It should be noted that the display panel can further comprise a driving module 100, and the driving module 100 can be a GOA circuit or a gate driving circuit. If the N-th level scan signal is input from one end of the N-th scan line, the driving module 100 is located at one side of the display area AA. If the N-th level scan signal is input from two ends of the N-th scan line, one driving module 100 is located at one side of the display area AA, and at the same time, another driving module 100 is located at another side of the display area AA.
In some embodiments, if the TFTs are N-channel TFTs, the first line DDL is configured to transmit a constant low-potential signal.
It can be understood that, in the present embodiment, a constant low-potential signal can be used to pull down the falling edge of the scan signal. Because the constant low-potential signal is used, a low potential can be maintained constantly, the falling edge of the scan signal can achieve falling better.
In some embodiments, if the TFTs are N-channel TFTs, the first line DDL is used to transmit a low-potential signal when the TFTs are turned on.
It can be understood that, in the present embodiment, the first line DDL can also be used to transmit a pulse signal. When the N-channel TFTs are turned on, the pulse signal is in a low potential state. Similarly, the falling edge of the scan signal can achieve falling better.
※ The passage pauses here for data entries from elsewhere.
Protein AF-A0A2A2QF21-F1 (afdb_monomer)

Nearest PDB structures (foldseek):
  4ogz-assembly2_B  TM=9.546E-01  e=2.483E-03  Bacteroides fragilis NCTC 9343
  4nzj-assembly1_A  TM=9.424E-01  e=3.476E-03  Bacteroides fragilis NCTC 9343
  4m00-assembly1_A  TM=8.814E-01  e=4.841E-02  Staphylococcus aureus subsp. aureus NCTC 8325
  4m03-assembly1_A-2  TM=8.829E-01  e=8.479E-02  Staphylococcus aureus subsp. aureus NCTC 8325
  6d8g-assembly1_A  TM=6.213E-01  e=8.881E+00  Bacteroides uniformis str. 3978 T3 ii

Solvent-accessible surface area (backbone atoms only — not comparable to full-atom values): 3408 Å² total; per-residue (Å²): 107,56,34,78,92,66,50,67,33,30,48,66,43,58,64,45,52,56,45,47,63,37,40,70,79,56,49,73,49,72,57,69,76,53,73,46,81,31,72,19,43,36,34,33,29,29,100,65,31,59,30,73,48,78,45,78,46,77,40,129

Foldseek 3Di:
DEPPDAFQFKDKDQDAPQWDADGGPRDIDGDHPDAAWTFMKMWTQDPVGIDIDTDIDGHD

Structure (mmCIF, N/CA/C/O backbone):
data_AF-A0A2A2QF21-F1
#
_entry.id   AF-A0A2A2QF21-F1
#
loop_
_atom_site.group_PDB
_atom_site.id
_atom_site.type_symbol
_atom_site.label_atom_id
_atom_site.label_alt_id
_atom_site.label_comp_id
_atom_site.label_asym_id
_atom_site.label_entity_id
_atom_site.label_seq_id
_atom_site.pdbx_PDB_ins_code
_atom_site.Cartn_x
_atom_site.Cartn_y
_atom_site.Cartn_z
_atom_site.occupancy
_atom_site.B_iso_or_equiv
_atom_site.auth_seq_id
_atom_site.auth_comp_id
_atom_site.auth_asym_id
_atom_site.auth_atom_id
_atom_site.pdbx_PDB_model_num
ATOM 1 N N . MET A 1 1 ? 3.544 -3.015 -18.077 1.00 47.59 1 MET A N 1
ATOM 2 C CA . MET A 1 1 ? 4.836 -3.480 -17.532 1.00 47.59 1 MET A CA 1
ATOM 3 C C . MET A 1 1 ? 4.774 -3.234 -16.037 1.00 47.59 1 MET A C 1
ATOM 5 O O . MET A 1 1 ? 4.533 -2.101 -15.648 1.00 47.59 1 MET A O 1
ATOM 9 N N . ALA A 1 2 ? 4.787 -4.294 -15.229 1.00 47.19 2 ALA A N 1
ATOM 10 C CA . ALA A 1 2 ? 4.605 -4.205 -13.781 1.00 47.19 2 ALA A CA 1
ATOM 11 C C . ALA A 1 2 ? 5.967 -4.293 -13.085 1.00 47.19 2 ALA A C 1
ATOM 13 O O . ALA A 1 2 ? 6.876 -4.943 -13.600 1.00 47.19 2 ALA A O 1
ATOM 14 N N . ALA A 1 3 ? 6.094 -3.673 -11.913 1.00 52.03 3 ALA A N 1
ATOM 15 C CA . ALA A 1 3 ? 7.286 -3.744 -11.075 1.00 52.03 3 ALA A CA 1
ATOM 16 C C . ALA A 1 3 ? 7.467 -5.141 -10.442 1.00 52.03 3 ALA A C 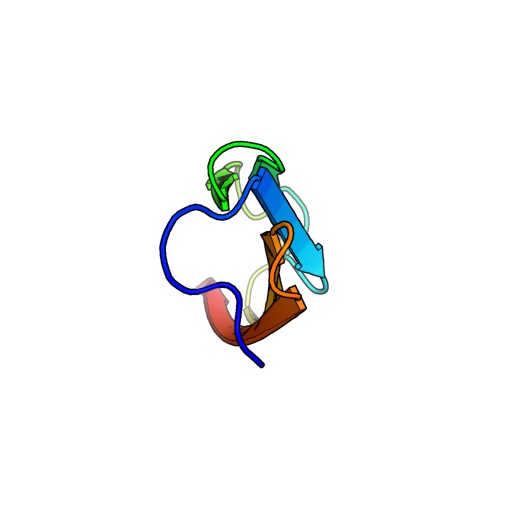1
ATOM 18 O O . ALA A 1 3 ? 7.383 -5.308 -9.230 1.00 52.03 3 ALA A O 1
ATOM 19 N N . THR A 1 4 ? 7.674 -6.182 -11.246 1.00 51.03 4 THR A N 1
ATOM 20 C CA . THR A 1 4 ? 7.976 -7.532 -10.757 1.00 51.03 4 THR A CA 1
ATOM 21 C C . THR A 1 4 ? 9.482 -7.667 -10.528 1.00 51.03 4 THR A C 1
ATOM 23 O O . THR A 1 4 ? 10.258 -7.416 -11.446 1.00 51.03 4 THR A O 1
ATOM 26 N N . GLY A 1 5 ? 9.903 -8.056 -9.317 1.00 57.44 5 GLY A N 1
ATOM 27 C CA . GLY A 1 5 ? 11.254 -8.583 -9.058 1.00 57.44 5 GLY A CA 1
ATOM 28 C C . GLY A 1 5 ? 12.172 -7.792 -8.119 1.00 57.44 5 GLY A C 1
ATOM 29 O O . GLY A 1 5 ? 13.107 -8.397 -7.614 1.00 57.44 5 GLY A O 1
ATOM 30 N N . SER A 1 6 ? 11.934 -6.499 -7.860 1.00 65.50 6 SER A N 1
ATOM 31 C CA . SER A 1 6 ? 12.639 -5.666 -6.851 1.00 65.50 6 SER A CA 1
ATOM 32 C C . SER A 1 6 ? 12.082 -4.232 -6.887 1.00 65.50 6 SER A C 1
ATOM 34 O O . SER A 1 6 ? 12.647 -3.377 -7.570 1.00 65.50 6 SER A O 1
ATOM 36 N N . PRO A 1 7 ? 10.922 -3.952 -6.270 1.00 73.62 7 PRO A N 1
ATOM 37 C CA . PRO A 1 7 ? 10.461 -2.577 -6.079 1.00 73.62 7 PRO A CA 1
ATOM 38 C C . PRO A 1 7 ? 11.495 -1.766 -5.288 1.00 73.62 7 PRO A C 1
ATOM 40 O O . PRO A 1 7 ? 11.927 -2.177 -4.216 1.00 73.62 7 PRO A O 1
ATOM 43 N N . THR A 1 8 ? 11.912 -0.627 -5.839 1.00 81.56 8 THR A N 1
ATOM 44 C CA . THR A 1 8 ? 12.851 0.317 -5.213 1.00 81.56 8 THR A CA 1
ATOM 45 C C . THR A 1 8 ? 12.132 1.401 -4.424 1.00 81.56 8 THR A C 1
ATOM 47 O O . THR A 1 8 ? 12.748 2.069 -3.600 1.00 81.56 8 THR A O 1
ATOM 50 N N . SER A 1 9 ? 10.844 1.618 -4.702 1.00 84.94 9 SER A N 1
ATOM 51 C CA . SER A 1 9 ? 10.027 2.550 -3.943 1.00 84.94 9 SER A CA 1
ATOM 52 C C . SER A 1 9 ? 8.579 2.087 -3.839 1.00 84.94 9 SER A C 1
ATOM 54 O O . SER A 1 9 ? 8.043 1.464 -4.759 1.00 84.94 9 SER A O 1
ATOM 56 N N . PHE A 1 10 ? 7.947 2.419 -2.721 1.00 89.88 10 PHE A N 1
ATOM 57 C CA . PHE A 1 10 ? 6.554 2.143 -2.425 1.00 89.88 10 PHE A CA 1
ATOM 58 C C . PHE A 1 10 ? 5.805 3.431 -2.095 1.00 89.88 10 PHE A C 1
ATOM 60 O O . PHE A 1 10 ? 6.341 4.353 -1.484 1.00 89.88 10 PHE A O 1
ATOM 67 N N . GLY A 1 11 ? 4.536 3.475 -2.476 1.00 90.12 11 GLY A N 1
ATOM 68 C CA . GLY A 1 11 ? 3.615 4.554 -2.154 1.00 90.12 11 GLY A CA 1
ATOM 69 C C . GLY A 1 11 ? 2.282 3.990 -1.693 1.00 90.12 11 GLY A C 1
ATOM 70 O O . GLY A 1 11 ? 1.921 2.865 -2.033 1.00 90.12 11 GLY A O 1
ATOM 71 N N . ALA A 1 12 ? 1.559 4.771 -0.901 1.00 92.06 12 ALA A N 1
ATOM 72 C CA . ALA A 1 12 ? 0.217 4.456 -0.447 1.00 92.06 12 ALA A CA 1
ATOM 73 C C . ALA A 1 12 ? -0.564 5.761 -0.323 1.00 92.06 12 ALA A C 1
ATOM 75 O O . ALA A 1 12 ? -0.079 6.734 0.253 1.00 92.06 12 ALA A O 1
ATOM 76 N N . THR A 1 13 ? -1.771 5.778 -0.869 1.00 91.81 13 THR A N 1
ATOM 77 C CA . THR A 1 13 ? -2.689 6.920 -0.816 1.00 91.81 13 THR A CA 1
ATOM 78 C C . THR A 1 13 ? -4.039 6.455 -0.286 1.00 91.81 13 THR A C 1
ATOM 80 O O . THR A 1 13 ? -4.428 5.313 -0.518 1.00 91.81 13 THR A O 1
ATOM 83 N N . GLY A 1 14 ? -4.740 7.312 0.461 1.00 89.62 14 GLY A N 1
ATOM 84 C CA . GLY A 1 14 ? -6.013 6.951 1.100 1.00 89.62 14 GLY A CA 1
ATOM 85 C C . GLY A 1 14 ? -5.872 6.172 2.413 1.00 89.62 14 GLY A C 1
ATOM 86 O O . GLY A 1 14 ? -6.844 5.573 2.864 1.00 89.62 14 GLY A O 1
ATOM 87 N N . LEU A 1 15 ? -4.678 6.165 3.021 1.00 89.1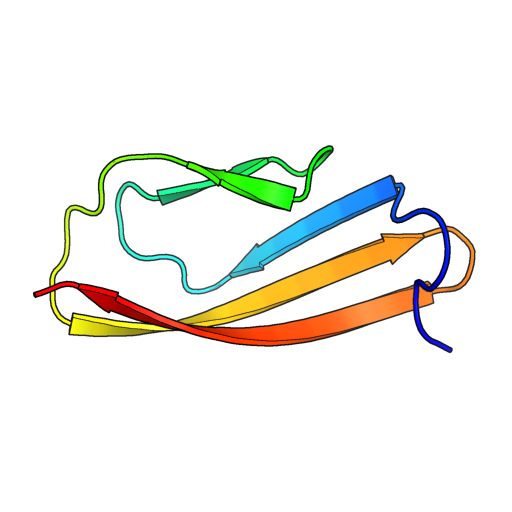9 15 LEU A N 1
ATOM 88 C CA . LEU A 1 15 ? -4.467 5.565 4.339 1.00 89.19 15 LEU A CA 1
ATOM 89 C C . LEU A 1 15 ? -5.341 6.255 5.410 1.00 89.19 15 LEU A C 1
ATOM 91 O O . LEU A 1 15 ? -5.460 7.484 5.389 1.00 89.19 15 LEU A O 1
ATOM 95 N N . PRO A 1 16 ? -5.913 5.489 6.360 1.00 88.88 16 PRO A N 1
ATOM 96 C CA . PRO A 1 16 ? -6.524 6.042 7.564 1.00 88.88 16 PRO A CA 1
ATOM 97 C C . PRO A 1 16 ? -5.563 6.985 8.294 1.00 88.88 16 PRO A C 1
ATOM 99 O O . PRO A 1 16 ? -4.348 6.765 8.305 1.00 88.88 16 PRO A O 1
ATOM 102 N N . GLY A 1 17 ? -6.113 8.004 8.959 1.00 89.94 17 GLY A N 1
ATOM 103 C CA . GLY A 1 17 ? -5.326 8.900 9.806 1.00 89.94 17 GLY A CA 1
ATOM 104 C C . GLY A 1 17 ? -4.481 8.110 10.809 1.00 89.94 17 GLY A C 1
ATOM 105 O O . GLY A 1 17 ? -4.956 7.138 11.388 1.00 89.94 17 GLY A O 1
ATOM 106 N N . GLY A 1 18 ? -3.216 8.496 10.975 1.00 86.81 18 GLY A N 1
ATOM 107 C CA . GLY A 1 18 ? -2.277 7.820 11.876 1.00 86.81 18 GLY A CA 1
ATOM 108 C C . GLY A 1 18 ? -1.562 6.594 11.292 1.00 86.81 18 GLY A C 1
ATOM 109 O O . GLY A 1 18 ? -0.652 6.082 11.942 1.00 86.81 18 GLY A O 1
ATOM 110 N N . LEU A 1 19 ? -1.894 6.163 10.067 1.00 90.25 19 LEU A N 1
ATOM 111 C CA . LEU A 1 19 ? -1.086 5.209 9.302 1.00 90.25 19 LEU A CA 1
ATOM 112 C C . LEU A 1 19 ? -0.180 5.926 8.294 1.00 90.25 19 LEU A C 1
ATOM 114 O O . LEU A 1 19 ? -0.564 6.914 7.671 1.00 90.25 19 LEU A O 1
ATOM 118 N N . GLY A 1 20 ? 1.017 5.382 8.092 1.00 90.88 20 GLY A N 1
ATOM 119 C CA . GLY A 1 20 ? 1.962 5.805 7.062 1.00 90.88 20 GLY A CA 1
ATOM 120 C C . GLY A 1 20 ? 2.605 4.602 6.382 1.00 90.88 20 GLY A C 1
ATOM 121 O O . GLY A 1 20 ? 2.719 3.532 6.977 1.00 90.88 20 GLY A O 1
ATOM 122 N N . VAL A 1 21 ? 3.025 4.770 5.129 1.00 91.94 21 VAL A N 1
ATOM 123 C CA . VAL A 1 21 ? 3.770 3.747 4.386 1.00 91.94 21 VAL A CA 1
ATOM 124 C C . VAL A 1 21 ? 5.261 4.051 4.418 1.00 91.94 21 VAL A C 1
ATOM 126 O O . VAL A 1 21 ? 5.689 5.187 4.214 1.00 91.94 21 VAL A O 1
ATOM 129 N N . ASN A 1 22 ? 6.070 3.023 4.636 1.00 8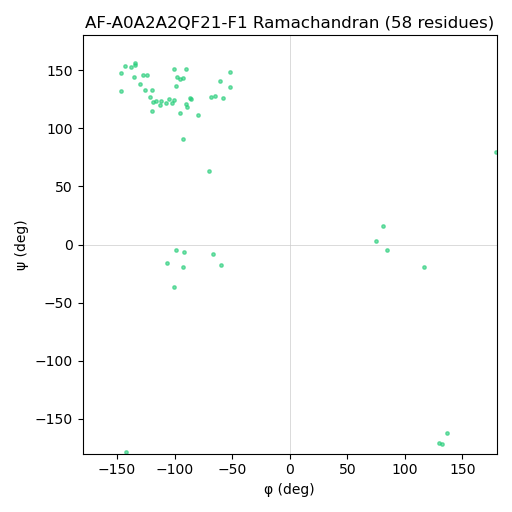8.81 22 ASN A N 1
ATOM 130 C CA . ASN A 1 22 ? 7.501 3.102 4.430 1.00 88.81 22 ASN A CA 1
ATOM 131 C C . ASN A 1 22 ? 7.794 2.964 2.933 1.00 88.81 22 ASN A C 1
ATOM 133 O O . ASN A 1 22 ? 7.631 1.891 2.355 1.00 88.81 22 ASN A O 1
ATOM 137 N N . GLY A 1 23 ? 8.262 4.043 2.310 1.00 85.31 23 GLY A N 1
ATOM 138 C CA . GLY A 1 23 ? 8.539 4.060 0.876 1.00 85.31 23 GLY A CA 1
ATOM 139 C C . GLY A 1 23 ? 9.691 3.162 0.419 1.00 85.31 23 GLY A C 1
ATOM 140 O O . GLY A 1 23 ? 9.863 3.011 -0.781 1.00 85.31 23 GLY A O 1
ATOM 141 N N . SER A 1 24 ? 10.467 2.562 1.325 1.00 82.62 24 SER A N 1
ATOM 142 C CA . SER A 1 24 ? 11.574 1.649 1.000 1.00 82.62 24 SER A CA 1
ATOM 143 C C . SER A 1 24 ? 11.185 0.176 1.163 1.00 82.62 24 SER A C 1
ATOM 145 O O . SER A 1 24 ? 11.579 -0.663 0.360 1.00 82.62 24 SER A O 1
ATOM 147 N N . THR A 1 25 ? 10.361 -0.152 2.165 1.00 82.62 25 THR A N 1
ATOM 148 C CA . THR A 1 25 ? 9.949 -1.542 2.451 1.00 82.62 25 THR A CA 1
ATOM 149 C C . THR A 1 25 ? 8.508 -1.863 2.060 1.00 82.62 25 THR A C 1
ATOM 151 O O . THR A 1 25 ? 8.134 -3.031 2.022 1.00 82.62 25 THR A O 1
ATOM 154 N N . GLY A 1 26 ? 7.678 -0.848 1.816 1.00 84.94 26 GLY A N 1
ATOM 155 C CA . GLY A 1 26 ? 6.243 -1.001 1.576 1.00 84.94 26 GLY A CA 1
ATOM 156 C C . GLY A 1 26 ? 5.428 -1.306 2.834 1.00 84.94 26 GLY A C 1
ATOM 157 O O . GLY A 1 26 ? 4.217 -1.491 2.741 1.00 84.94 26 GLY A O 1
ATOM 158 N N . ALA A 1 27 ? 6.057 -1.345 4.014 1.00 87.88 27 ALA A N 1
ATOM 159 C CA . ALA A 1 27 ? 5.359 -1.603 5.267 1.00 87.88 27 ALA A CA 1
ATOM 160 C C . ALA A 1 27 ? 4.442 -0.426 5.629 1.00 87.88 27 ALA A C 1
ATOM 162 O O . ALA A 1 27 ? 4.895 0.716 5.700 1.00 87.88 27 ALA A O 1
ATOM 163 N N . ILE A 1 28 ? 3.165 -0.708 5.887 1.00 90.75 28 ILE A N 1
ATOM 164 C CA . ILE A 1 28 ? 2.222 0.261 6.451 1.00 90.75 28 ILE A CA 1
ATOM 165 C C . ILE A 1 28 ? 2.287 0.129 7.972 1.00 90.75 28 ILE A C 1
ATOM 167 O O . ILE A 1 28 ? 2.050 -0.946 8.517 1.00 90.75 28 ILE A O 1
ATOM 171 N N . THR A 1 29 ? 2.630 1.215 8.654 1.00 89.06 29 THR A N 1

In some embodiments, if the control end of the N-th auxiliary unit 210 is electrically connected to an (N+1)-th scan line, the first line DDL is an (N+X)-th scan line, and X is greater than or equal to 2. If the control end of the N-th auxiliary unit 210 is connected to an (N+2)-th scan line, the first line DDL is an (N+Y)-th scan line, and Y is equal to 1, or Y is an integer equal to or greater than 3.
In some embodiments, at least a portion of the first line DDL is located in the display area AA.
In some embodiments, if the TFTs are P-channel TFTs, the first line DDL is used to transmit a constant high-potential signal.
It can be understood that, in the present embodiment, the constant high-potential signal can be used to better achieve rising of the rising edge of the scan signal. Because the constant high-potential signal is used, a high potential can be maintained constantly, and therefore, the rising edge of the scan signal can achieve better rising (sharp rising).
In some embodiments, if the TFTs are P-channel TFTs, the first line DDL is used to transmit a high-potential signal when the TFTs are turned on.
It can be understood that, in the present embodiment, the first line DDL can also be used to transmit a pulse signal. When the P-channel TFTs are turned on, the pulse signal is in a high potential state. Similarly, the present application can better achieve rising of the rising edge of the scan signal.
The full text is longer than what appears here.